**Exercise instructions**
Below is a block of entries; repeat exactly the lines starting at the line that contains "ATOM 82 C C" and ending at the line that contains "ATOM 104 C CA", both included.

-=-=-

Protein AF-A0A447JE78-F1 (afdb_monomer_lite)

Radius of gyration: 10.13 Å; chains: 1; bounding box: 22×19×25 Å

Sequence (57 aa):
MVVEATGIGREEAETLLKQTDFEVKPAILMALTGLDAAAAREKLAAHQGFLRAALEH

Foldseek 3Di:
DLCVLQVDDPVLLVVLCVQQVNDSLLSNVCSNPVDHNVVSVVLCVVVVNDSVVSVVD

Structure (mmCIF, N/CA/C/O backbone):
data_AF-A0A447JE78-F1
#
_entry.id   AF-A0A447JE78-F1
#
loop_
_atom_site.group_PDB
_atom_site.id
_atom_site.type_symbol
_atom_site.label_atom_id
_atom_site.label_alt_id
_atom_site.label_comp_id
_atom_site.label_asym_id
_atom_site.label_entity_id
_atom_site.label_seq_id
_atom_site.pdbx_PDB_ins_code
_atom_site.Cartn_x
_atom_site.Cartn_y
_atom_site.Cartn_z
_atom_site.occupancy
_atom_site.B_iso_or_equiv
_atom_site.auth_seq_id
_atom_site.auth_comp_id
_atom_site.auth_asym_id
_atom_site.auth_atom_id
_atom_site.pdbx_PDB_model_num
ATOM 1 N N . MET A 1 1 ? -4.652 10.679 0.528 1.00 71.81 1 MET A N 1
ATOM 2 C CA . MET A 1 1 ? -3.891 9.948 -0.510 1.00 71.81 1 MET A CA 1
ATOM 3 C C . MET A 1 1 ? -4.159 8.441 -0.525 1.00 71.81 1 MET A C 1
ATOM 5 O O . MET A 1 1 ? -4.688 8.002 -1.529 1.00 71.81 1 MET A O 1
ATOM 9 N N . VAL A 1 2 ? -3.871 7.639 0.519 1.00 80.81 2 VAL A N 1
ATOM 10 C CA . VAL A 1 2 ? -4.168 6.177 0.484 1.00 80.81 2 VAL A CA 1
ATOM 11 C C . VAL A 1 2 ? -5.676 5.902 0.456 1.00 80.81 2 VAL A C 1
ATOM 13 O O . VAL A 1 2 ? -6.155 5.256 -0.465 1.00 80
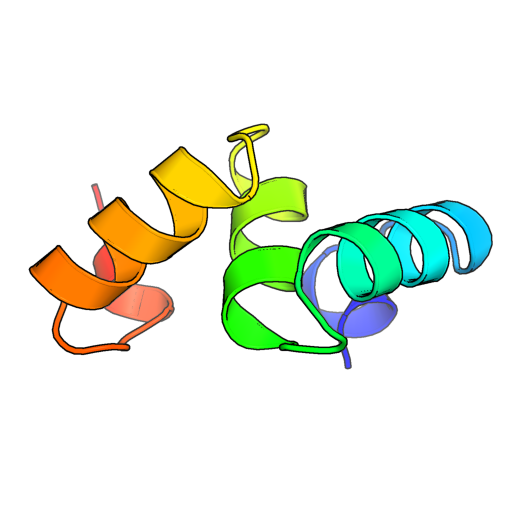.81 2 VAL A O 1
ATOM 16 N N . VAL A 1 3 ? -6.432 6.475 1.400 1.00 87.44 3 VAL A N 1
ATOM 17 C CA . VAL A 1 3 ? -7.908 6.396 1.458 1.00 87.44 3 VAL A CA 1
ATOM 18 C C . VAL A 1 3 ? -8.557 6.857 0.149 1.00 87.44 3 VAL A C 1
ATOM 20 O O . VAL A 1 3 ? -9.445 6.200 -0.370 1.00 87.44 3 VAL A O 1
ATOM 23 N N . GLU A 1 4 ? -8.075 7.956 -0.430 1.00 84.62 4 GLU A N 1
ATOM 24 C CA . GLU A 1 4 ? -8.614 8.496 -1.687 1.00 84.62 4 GLU A CA 1
ATOM 25 C C . GLU A 1 4 ? -8.289 7.622 -2.906 1.00 84.62 4 GLU A C 1
ATOM 27 O O . GLU A 1 4 ? -9.091 7.548 -3.829 1.00 84.62 4 GLU A O 1
ATOM 32 N N . ALA A 1 5 ? -7.128 6.960 -2.919 1.00 84.75 5 ALA A N 1
ATOM 33 C CA . ALA A 1 5 ? -6.701 6.115 -4.034 1.00 84.75 5 ALA A CA 1
ATOM 34 C C . ALA A 1 5 ? -7.295 4.699 -3.992 1.00 84.75 5 ALA A C 1
ATOM 36 O O . ALA A 1 5 ? -7.344 4.029 -5.018 1.00 84.75 5 ALA A O 1
ATOM 37 N N . THR A 1 6 ? -7.697 4.233 -2.810 1.00 86.25 6 THR A N 1
ATOM 38 C CA . THR A 1 6 ? -8.084 2.832 -2.563 1.00 86.25 6 THR A CA 1
ATOM 39 C C . THR A 1 6 ? -9.536 2.691 -2.110 1.00 86.25 6 THR A C 1
ATOM 41 O O . THR A 1 6 ? -10.105 1.612 -2.212 1.00 86.25 6 THR A O 1
ATOM 44 N N . GLY A 1 7 ? -10.149 3.768 -1.611 1.00 87.75 7 GLY A N 1
ATOM 45 C CA . GLY A 1 7 ? -11.509 3.767 -1.073 1.00 87.75 7 GLY A CA 1
ATOM 46 C C . GLY A 1 7 ? -11.654 3.121 0.309 1.00 87.75 7 GLY A C 1
ATOM 47 O O . GLY A 1 7 ? -12.773 3.031 0.809 1.00 87.75 7 GLY A O 1
ATOM 48 N N . ILE A 1 8 ? -10.560 2.677 0.937 1.00 88.94 8 ILE A N 1
ATOM 49 C CA . ILE A 1 8 ? -10.598 2.019 2.252 1.00 88.94 8 ILE A CA 1
ATOM 50 C C . ILE A 1 8 ? -10.805 3.017 3.397 1.00 88.94 8 ILE A C 1
ATOM 52 O O . ILE A 1 8 ? -10.532 4.213 3.272 1.00 88.94 8 ILE A O 1
ATOM 56 N N . GLY A 1 9 ? -11.235 2.513 4.554 1.00 91.56 9 GLY A N 1
ATOM 57 C CA . GLY A 1 9 ? -11.360 3.312 5.773 1.00 91.56 9 GLY A CA 1
ATOM 58 C C . GLY A 1 9 ? -10.019 3.877 6.259 1.00 91.56 9 GLY A C 1
ATOM 59 O O . GLY A 1 9 ? -8.952 3.323 6.006 1.00 91.56 9 GLY A O 1
ATOM 60 N N . ARG A 1 10 ? -10.064 4.988 7.005 1.00 89.62 10 ARG A N 1
ATOM 61 C CA . ARG A 1 10 ? -8.855 5.629 7.557 1.00 89.62 10 ARG A CA 1
ATOM 62 C C . ARG A 1 10 ? -8.054 4.690 8.463 1.00 89.62 10 ARG A C 1
ATOM 64 O O . ARG A 1 10 ? -6.835 4.667 8.358 1.00 89.62 10 ARG A O 1
ATOM 71 N N . GLU A 1 11 ? -8.728 3.914 9.307 1.00 91.56 11 GLU A N 1
ATOM 72 C CA . GLU A 1 11 ? -8.086 2.978 10.243 1.00 91.56 11 GLU A CA 1
ATOM 73 C C . GLU A 1 11 ? -7.317 1.863 9.515 1.00 91.56 11 GLU A C 1
ATOM 75 O O . GLU A 1 11 ? -6.175 1.555 9.859 1.00 91.56 11 GLU A O 1
ATOM 80 N N . GLU A 1 12 ? -7.912 1.318 8.453 1.00 89.81 12 GLU A N 1
ATOM 81 C CA . GLU A 1 12 ? -7.275 0.363 7.536 1.00 89.81 12 GLU A CA 1
ATOM 82 C C . GLU A 1 12 ? -6.061 0.993 6.843 1.00 89.81 12 GLU A C 1
ATOM 84 O O . GLU A 1 12 ? -4.962 0.441 6.869 1.00 89.81 12 GLU A O 1
ATOM 89 N N . ALA A 1 13 ? -6.215 2.205 6.303 1.00 90.69 13 ALA A N 1
ATOM 90 C CA . ALA A 1 13 ? -5.114 2.918 5.663 1.00 90.69 13 ALA A CA 1
ATOM 91 C C . ALA A 1 13 ? -3.949 3.203 6.624 1.00 90.69 13 ALA A C 1
ATOM 93 O O . ALA A 1 13 ? -2.792 3.076 6.231 1.00 90.69 13 ALA A O 1
ATOM 94 N N . GLU A 1 14 ? -4.225 3.578 7.875 1.00 91.81 14 GLU A N 1
ATOM 95 C CA . GLU A 1 14 ? -3.193 3.782 8.897 1.00 91.81 14 GLU A CA 1
ATOM 96 C C . GLU A 1 14 ? -2.494 2.481 9.289 1.00 91.81 14 GLU A C 1
ATOM 98 O O . GLU A 1 14 ? -1.290 2.486 9.548 1.00 91.81 14 GLU A O 1
ATOM 103 N N . THR A 1 15 ? -3.223 1.367 9.309 1.00 91.62 15 THR A N 1
ATOM 104 C CA . THR A 1 15 ? -2.658 0.046 9.602 1.00 91.62 15 THR A CA 1
ATOM 105 C C . THR A 1 15 ? -1.703 -0.382 8.496 1.00 91.62 15 THR A C 1
ATOM 107 O O . THR A 1 15 ? -0.553 -0.720 8.779 1.00 91.62 15 THR A O 1
ATOM 110 N N . LEU A 1 16 ? -2.134 -0.262 7.239 1.00 90.44 16 LEU A N 1
ATOM 111 C CA . LEU A 1 16 ? -1.303 -0.540 6.069 1.00 90.44 16 LEU A CA 1
ATOM 112 C C . LEU A 1 16 ? -0.079 0.375 6.014 1.00 90.44 16 LEU A C 1
ATOM 114 O O . LEU A 1 16 ? 1.029 -0.101 5.802 1.00 90.44 16 LEU A O 1
ATOM 118 N N . LEU A 1 17 ? -0.247 1.674 6.280 1.00 90.31 17 LEU A N 1
ATOM 119 C CA . LEU A 1 17 ? 0.876 2.609 6.357 1.00 90.31 17 LEU A CA 1
ATOM 120 C C . LEU A 1 17 ? 1.869 2.208 7.448 1.00 90.31 17 LEU A C 1
ATOM 122 O O . LEU A 1 17 ? 3.066 2.234 7.203 1.00 90.31 17 LEU A O 1
ATOM 126 N N . LYS A 1 18 ? 1.419 1.801 8.638 1.
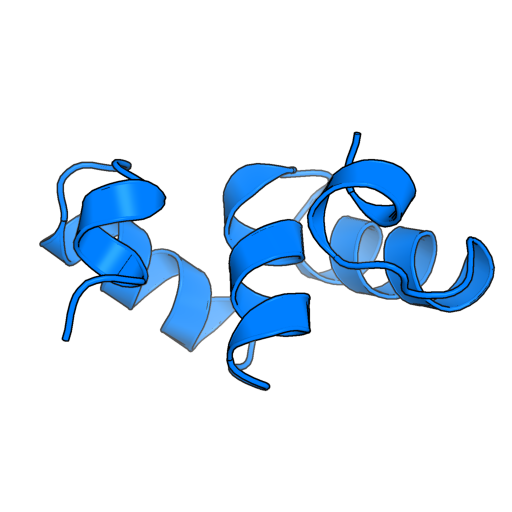00 91.88 18 LYS A N 1
ATOM 127 C CA . LYS A 1 18 ? 2.338 1.324 9.686 1.00 91.88 18 LYS A CA 1
ATOM 128 C C . LYS A 1 18 ? 3.088 0.060 9.266 1.00 91.88 18 LYS A C 1
ATOM 130 O O . LYS A 1 18 ? 4.272 -0.056 9.559 1.00 91.88 18 LYS A O 1
ATOM 135 N N . GLN A 1 19 ? 2.422 -0.861 8.571 1.00 88.69 19 GLN A N 1
ATOM 136 C CA . GLN A 1 19 ? 3.044 -2.079 8.041 1.00 88.69 19 GLN A CA 1
ATOM 137 C C . GLN A 1 19 ? 4.073 -1.792 6.940 1.00 88.69 19 GLN A C 1
ATOM 139 O O . GLN A 1 19 ? 4.992 -2.583 6.734 1.00 88.69 19 GLN A O 1
ATOM 144 N N . THR A 1 20 ? 3.939 -0.661 6.247 1.00 89.00 20 THR A N 1
ATOM 145 C CA . THR A 1 20 ? 4.843 -0.245 5.175 1.00 89.00 20 THR A CA 1
ATOM 146 C C . THR A 1 20 ? 5.825 0.852 5.581 1.00 89.00 20 THR A C 1
ATOM 148 O O . THR A 1 20 ? 6.355 1.517 4.699 1.00 89.00 20 THR A O 1
ATOM 151 N N . ASP A 1 21 ? 6.092 1.077 6.871 1.00 89.88 21 ASP A N 1
ATOM 152 C CA . ASP A 1 21 ? 6.970 2.174 7.337 1.00 89.88 21 ASP A CA 1
ATOM 153 C C . ASP A 1 21 ? 6.541 3.563 6.817 1.00 89.88 21 ASP A C 1
ATOM 155 O O . ASP A 1 21 ? 7.347 4.420 6.463 1.00 89.88 21 ASP A O 1
ATOM 159 N N . PHE A 1 22 ? 5.231 3.793 6.764 1.00 87.75 22 PHE A N 1
ATOM 160 C CA . PHE A 1 22 ? 4.572 4.988 6.234 1.00 87.75 22 PHE A CA 1
ATOM 161 C C . PHE A 1 22 ? 4.812 5.231 4.736 1.00 87.75 22 PHE A C 1
ATOM 163 O O . PHE A 1 22 ? 4.532 6.316 4.215 1.00 87.75 22 PHE A O 1
ATOM 170 N N . GLU A 1 23 ? 5.258 4.212 4.003 1.00 89.00 23 GLU A N 1
ATOM 171 C CA . GLU A 1 23 ? 5.374 4.279 2.556 1.00 89.00 23 GLU A CA 1
ATOM 172 C C . GLU A 1 23 ? 3.992 4.176 1.890 1.00 89.00 23 GLU A C 1
ATOM 174 O O . GLU A 1 23 ? 3.317 3.144 1.917 1.00 89.00 23 GLU A O 1
ATOM 179 N N . VAL A 1 24 ? 3.588 5.257 1.220 1.00 89.69 24 VAL A N 1
ATOM 180 C CA . VAL A 1 24 ? 2.268 5.394 0.579 1.00 89.69 24 VAL A CA 1
ATOM 181 C C . VAL A 1 24 ? 2.079 4.428 -0.597 1.00 89.69 24 VAL A C 1
ATOM 183 O O . VAL A 1 24 ? 0.998 3.876 -0.772 1.00 89.69 24 VAL A O 1
ATOM 186 N N . LYS A 1 25 ? 3.113 4.216 -1.421 1.00 89.25 25 LYS A N 1
ATOM 187 C CA . LYS A 1 25 ? 3.027 3.367 -2.625 1.00 89.25 25 LYS A CA 1
ATOM 188 C C . LYS A 1 25 ? 2.736 1.894 -2.303 1.00 89.25 25 LYS A C 1
ATOM 190 O O . LYS A 1 25 ? 1.761 1.382 -2.851 1.00 89.25 25 LYS A O 1
ATOM 195 N N . PRO A 1 26 ? 3.523 1.211 -1.449 1.00 89.81 26 PRO A N 1
ATOM 196 C CA . PRO A 1 26 ? 3.214 -0.157 -1.060 1.00 89.81 26 PRO A CA 1
ATOM 197 C C . PRO A 1 26 ? 1.881 -0.228 -0.317 1.00 89.81 26 PRO A C 1
ATOM 199 O O . PRO A 1 26 ? 1.116 -1.124 -0.626 1.00 89.81 26 PRO A O 1
ATOM 202 N N . ALA A 1 27 ? 1.517 0.746 0.529 1.00 91.88 27 ALA A N 1
ATOM 203 C CA . ALA A 1 27 ? 0.212 0.738 1.201 1.00 91.88 27 ALA A CA 1
ATOM 204 C C . ALA A 1 27 ? -0.972 0.778 0.214 1.00 91.88 27 ALA A C 1
ATOM 206 O O . ALA A 1 27 ? -1.937 0.034 0.373 1.00 91.88 27 ALA A O 1
ATOM 207 N N . ILE A 1 28 ? -0.894 1.604 -0.839 1.00 91.00 28 ILE A N 1
ATOM 208 C CA . ILE A 1 28 ? -1.914 1.633 -1.902 1.00 91.00 28 ILE A CA 1
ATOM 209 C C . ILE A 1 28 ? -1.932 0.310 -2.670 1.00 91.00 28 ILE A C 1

-=-=-

**Output of the exercise**
ATOM 82 C C . GLU A 1 12 ? -6.061 0.993 6.843 1.00 89.81 12 GLU A C 1
ATOM 84 O O . GLU A 1 12 ? -4.962 0.441 6.869 1.00 89.81 12 GLU A O 1
ATOM 89 N N . ALA A 1 13 ? -6.215 2.205 6.303 1.00 90.69 13 ALA A N 1
ATOM 90 C CA . ALA A 1 13 ? -5.114 2.918 5.663 1.00 90.69 13 ALA A CA 1
ATOM 91 C C . ALA A 1 13 ? -3.949 3.203 6.624 1.00 90.69 13 ALA A C 1
ATOM 93 O O . ALA A 1 13 ? -2.792 3.076 6.231 1.00 90.69 13 ALA A O 1
ATOM 94 N N . GLU A 1 14 ? -4.225 3.578 7.875 1.00 91.81 14 GLU A N 1
ATOM 95 C CA . GLU A 1 14 ? -3.193 3.782 8.897 1.00 91.81 14 GLU A CA 1
ATOM 96 C C . GLU A 1 14 ? -2.494 2.481 9.289 1.00 91.81 14 GLU A C 1
ATOM 98 O O . GLU A 1 14 ? -1.290 2.486 9.548 1.00 91.81 14 GLU A O 1
ATOM 103 N N . THR A 1 15 ? -3.223 1.367 9.309 1.00 91.62 15 THR A N 1
ATOM 104 C CA . THR A 1 15 ? -2.658 0.046 9.602 1.00 91.62 15 THR A CA 1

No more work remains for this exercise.